This plots displays, for every sample, the standard deviation of the Ct values of the experimental replicates in the Y axis and the mean Ct value in the X axis. Red lines indicate the maximum standard deviation tolerated (0.3535534 by default, corresponding to 0.5 Ct difference among two replicates) and the maximum acceptable Ct (35 by default).
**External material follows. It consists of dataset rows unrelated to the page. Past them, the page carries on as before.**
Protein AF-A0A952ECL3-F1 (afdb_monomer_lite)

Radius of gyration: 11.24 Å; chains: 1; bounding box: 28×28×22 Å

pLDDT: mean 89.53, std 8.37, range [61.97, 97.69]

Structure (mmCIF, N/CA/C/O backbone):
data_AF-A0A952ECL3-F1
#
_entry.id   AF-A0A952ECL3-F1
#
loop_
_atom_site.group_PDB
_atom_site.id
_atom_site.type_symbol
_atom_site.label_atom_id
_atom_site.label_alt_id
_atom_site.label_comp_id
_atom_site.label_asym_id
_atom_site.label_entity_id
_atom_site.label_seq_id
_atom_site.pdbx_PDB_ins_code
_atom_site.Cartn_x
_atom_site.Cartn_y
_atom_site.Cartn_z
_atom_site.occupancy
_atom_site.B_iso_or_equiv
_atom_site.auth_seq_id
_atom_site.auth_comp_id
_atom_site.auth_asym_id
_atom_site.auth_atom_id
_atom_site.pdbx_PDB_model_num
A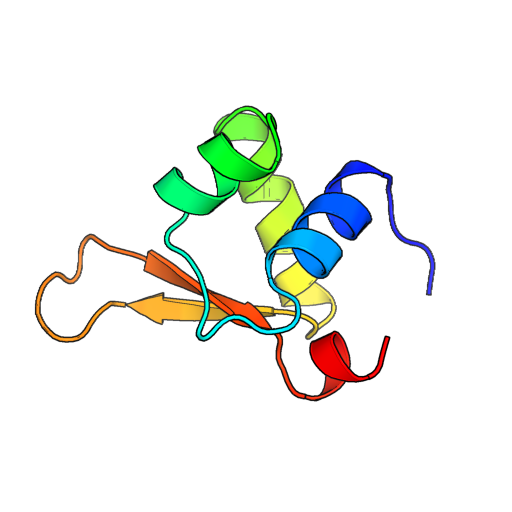TOM 1 N N . MET A 1 1 ? 6.264 -13.425 -10.785 1.00 72.06 1 MET A N 1
ATOM 2 C CA . MET A 1 1 ? 6.240 -11.951 -10.611 1.00 72.06 1 MET A CA 1
ATOM 3 C C . MET A 1 1 ? 7.324 -11.565 -9.609 1.00 72.06 1 MET A C 1
ATOM 5 O O . MET A 1 1 ? 7.388 -12.208 -8.575 1.00 72.06 1 MET A O 1
ATOM 9 N N . ARG A 1 2 ? 8.194 -10.578 -9.880 1.00 85.00 2 ARG A N 1
ATOM 10 C CA . ARG A 1 2 ? 9.245 -10.175 -8.920 1.00 85.00 2 ARG A CA 1
ATOM 11 C C . ARG A 1 2 ? 8.760 -9.010 -8.048 1.00 85.00 2 ARG A C 1
ATOM 13 O O . ARG A 1 2 ? 8.349 -7.970 -8.577 1.00 85.00 2 ARG A O 1
ATOM 20 N N . LEU A 1 3 ? 8.784 -9.204 -6.732 1.00 91.88 3 LEU A N 1
ATOM 21 C CA . LEU A 1 3 ? 8.484 -8.192 -5.715 1.00 91.88 3 LEU A CA 1
ATOM 22 C C . LEU A 1 3 ? 9.788 -7.710 -5.072 1.00 91.88 3 LEU A C 1
ATOM 24 O O . LEU A 1 3 ? 10.731 -8.483 -4.912 1.00 91.88 3 LEU A O 1
ATOM 28 N N . THR A 1 4 ? 9.855 -6.425 -4.728 1.00 93.69 4 THR A N 1
ATOM 29 C CA . THR A 1 4 ? 10.890 -5.930 -3.807 1.00 93.69 4 THR A CA 1
ATOM 30 C C . THR A 1 4 ? 10.488 -6.262 -2.372 1.00 93.69 4 THR A C 1
ATOM 32 O O . THR A 1 4 ? 9.309 -6.503 -2.121 1.00 93.69 4 THR A O 1
ATOM 35 N N . ARG A 1 5 ? 11.430 -6.220 -1.421 1.00 91.31 5 ARG A N 1
ATOM 36 C CA . ARG A 1 5 ? 11.130 -6.452 0.004 1.00 91.31 5 ARG A CA 1
ATOM 37 C C . ARG A 1 5 ? 9.978 -5.568 0.495 1.00 91.31 5 ARG A C 1
ATOM 39 O O . ARG A 1 5 ? 8.966 -6.094 0.916 1.00 91.31 5 ARG A O 1
ATOM 46 N N . CYS A 1 6 ? 10.038 -4.260 0.246 1.00 92.19 6 CYS A N 1
ATOM 47 C CA . CYS A 1 6 ? 8.958 -3.357 0.653 1.00 92.19 6 CYS A CA 1
ATOM 48 C C . CYS A 1 6 ? 7.611 -3.644 -0.041 1.00 92.19 6 CYS A C 1
ATOM 50 O O . CYS A 1 6 ? 6.562 -3.390 0.536 1.00 92.19 6 CYS A O 1
ATOM 52 N N . GLN A 1 7 ? 7.610 -4.132 -1.292 1.00 94.38 7 GLN A N 1
ATOM 53 C CA . GLN A 1 7 ? 6.362 -4.527 -1.962 1.00 94.38 7 GLN A CA 1
ATOM 54 C C . GLN A 1 7 ? 5.771 -5.795 -1.344 1.00 94.38 7 GLN A C 1
ATOM 56 O O . GLN A 1 7 ? 4.555 -5.889 -1.220 1.00 94.38 7 GLN A O 1
ATOM 61 N N . PHE A 1 8 ? 6.626 -6.750 -0.977 1.00 94.12 8 PHE A N 1
ATOM 62 C CA . PHE A 1 8 ? 6.225 -7.956 -0.264 1.00 94.12 8 PHE A CA 1
ATOM 63 C C . PHE A 1 8 ? 5.679 -7.617 1.125 1.00 94.12 8 PHE A C 1
ATOM 65 O O . PHE A 1 8 ? 4.581 -8.051 1.445 1.00 94.12 8 PHE A O 1
ATOM 72 N N . ASP A 1 9 ? 6.376 -6.774 1.892 1.00 93.62 9 ASP A N 1
ATOM 73 C CA . ASP A 1 9 ? 5.955 -6.378 3.240 1.00 93.62 9 ASP A CA 1
ATOM 74 C C . ASP A 1 9 ? 4.559 -5.738 3.224 1.00 93.62 9 ASP A C 1
ATOM 76 O O . ASP A 1 9 ? 3.722 -6.057 4.062 1.00 93.62 9 ASP A O 1
ATOM 80 N N . VAL A 1 10 ? 4.263 -4.888 2.231 1.00 94.81 10 VAL A N 1
ATOM 81 C CA . VAL A 1 10 ? 2.921 -4.302 2.061 1.00 94.81 10 VAL A CA 1
ATOM 82 C C . VAL A 1 10 ? 1.863 -5.361 1.754 1.00 94.81 10 VAL A C 1
ATOM 84 O O . VAL A 1 10 ? 0.777 -5.289 2.319 1.00 94.81 10 VAL A O 1
ATOM 87 N N . ILE A 1 11 ? 2.150 -6.324 0.871 1.00 95.31 11 ILE A N 1
ATOM 88 C CA . ILE A 1 11 ? 1.197 -7.401 0.559 1.00 95.31 11 ILE A CA 1
ATOM 89 C C . ILE A 1 11 ? 0.942 -8.242 1.809 1.00 95.31 11 ILE A C 1
ATOM 91 O O . ILE A 1 11 ? -0.208 -8.371 2.206 1.00 95.31 11 ILE A O 1
ATOM 95 N N . ALA A 1 12 ? 2.004 -8.709 2.468 1.00 94.81 12 ALA A N 1
ATOM 96 C CA . ALA A 1 12 ? 1.918 -9.521 3.679 1.00 94.81 12 ALA A CA 1
ATOM 97 C C . ALA A 1 12 ? 1.184 -8.802 4.822 1.00 94.81 12 ALA A C 1
ATOM 99 O O . ALA A 1 12 ? 0.464 -9.433 5.584 1.00 94.81 12 ALA A O 1
ATOM 100 N N . THR A 1 13 ? 1.334 -7.478 4.926 1.00 95.50 13 THR A N 1
ATOM 101 C CA . THR A 1 13 ? 0.621 -6.661 5.922 1.00 95.50 13 THR A CA 1
ATOM 102 C C . THR A 1 13 ? -0.874 -6.536 5.617 1.00 95.50 13 THR A C 1
ATOM 104 O O . THR A 1 13 ? -1.672 -6.367 6.532 1.00 95.50 13 THR A O 1
ATOM 107 N N . LEU A 1 14 ? -1.262 -6.571 4.339 1.00 95.94 14 LEU A N 1
ATOM 108 C CA . LEU A 1 14 ? -2.660 -6.450 3.918 1.00 95.94 14 LEU A CA 1
ATOM 109 C C . LEU A 1 14 ? -3.392 -7.795 3.845 1.00 95.94 14 LEU A C 1
ATOM 111 O O . LEU A 1 14 ? -4.624 -7.788 3.790 1.00 95.94 14 LEU A O 1
ATOM 115 N N . THR A 1 15 ? -2.669 -8.917 3.826 1.00 94.69 15 THR A N 1
ATOM 116 C CA . THR A 1 15 ? -3.243 -10.267 3.879 1.00 94.69 15 THR A CA 1
ATOM 117 C C . THR A 1 15 ? -4.125 -10.422 5.118 1.00 94.69 15 THR A C 1
ATOM 119 O O . THR A 1 15 ? -3.771 -9.956 6.196 1.00 94.69 15 THR A O 1
ATOM 122 N N . ASP A 1 16 ? -5.292 -11.049 4.951 1.00 90.25 16 ASP A N 1
ATOM 123 C CA . ASP A 1 16 ? -6.306 -11.239 6.000 1.00 90.25 16 ASP A CA 1
ATOM 124 C C . ASP A 1 16 ? -6.828 -9.937 6.643 1.00 90.25 16 ASP A C 1
ATOM 126 O O . ASP A 1 16 ? -7.351 -9.940 7.758 1.00 90.25 16 ASP A O 1
ATOM 130 N N . THR A 1 17 ? -6.738 -8.807 5.929 1.00 92.94 17 THR A N 1
ATOM 131 C CA . THR A 1 17 ? -7.316 -7.527 6.362 1.00 92.94 17 THR A CA 1
ATOM 132 C C . THR A 1 17 ? -8.419 -7.050 5.418 1.00 92.94 17 THR A C 1
ATOM 134 O O . THR A 1 17 ? -8.364 -7.240 4.204 1.00 92.94 17 THR A O 1
ATOM 137 N N . GLU A 1 18 ? -9.361 -6.276 5.956 1.00 90.88 18 GLU A N 1
ATOM 138 C CA . GLU A 1 18 ? -10.290 -5.447 5.171 1.00 90.88 18 GLU A CA 1
ATOM 139 C C . GLU A 1 18 ? -9.601 -4.207 4.564 1.00 90.88 18 GLU A C 1
ATOM 141 O O . GLU A 1 18 ? -10.253 -3.264 4.116 1.00 90.88 18 GLU A O 1
ATOM 146 N N . GLY A 1 19 ? -8.269 -4.164 4.558 1.00 93.00 19 GLY A N 1
ATOM 147 C CA . GLY A 1 19 ? -7.462 -3.029 4.150 1.00 93.00 19 GLY A CA 1
ATOM 148 C C . GLY A 1 19 ? -7.130 -2.046 5.256 1.00 93.00 19 GLY A C 1
ATOM 149 O O . GLY A 1 19 ? -7.715 -2.032 6.334 1.00 93.00 19 GLY A O 1
ATOM 150 N N . MET A 1 20 ? -6.180 -1.180 4.930 1.00 94.12 20 MET A N 1
ATOM 151 C CA . MET A 1 20 ? -5.572 -0.228 5.847 1.00 94.12 20 MET A CA 1
ATOM 152 C C . MET A 1 20 ? -5.426 1.134 5.189 1.00 94.12 20 MET A C 1
ATOM 154 O O . MET A 1 20 ? -5.170 1.255 3.990 1.00 94.12 20 MET A O 1
ATOM 158 N N . THR A 1 21 ? -5.549 2.192 5.974 1.00 91.94 21 THR A N 1
ATOM 159 C CA . THR A 1 21 ? -5.146 3.532 5.558 1.00 91.94 21 THR A CA 1
ATOM 160 C C . THR A 1 21 ? -3.639 3.590 5.307 1.00 91.94 21 THR A C 1
ATOM 162 O O . THR A 1 21 ? -2.860 2.812 5.860 1.00 91.94 21 THR A O 1
ATOM 165 N N . CYS A 1 22 ? -3.181 4.562 4.514 1.00 89.50 22 CYS A N 1
ATOM 166 C CA . CYS A 1 22 ? -1.740 4.773 4.319 1.00 89.50 22 CYS A CA 1
ATOM 167 C C . CYS A 1 22 ? -0.985 5.032 5.639 1.00 89.50 22 CYS A C 1
ATOM 169 O O . CYS A 1 22 ? 0.206 4.739 5.727 1.00 89.50 22 CYS A O 1
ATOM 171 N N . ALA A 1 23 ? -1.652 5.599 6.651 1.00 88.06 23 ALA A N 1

This plot can aid in identifying targets that contain bad technical replicates.
qpcr_result$qc_ctsd
In the example dataset, almost all of the samples are below the standard deviation treshold, indicating that technical replicates are adequate. As we approach the threshold of 35 Cts, standard deviation tends to increase and it is very usual to see some samples with worse replicates, which is even more accentuated after 35 cycles.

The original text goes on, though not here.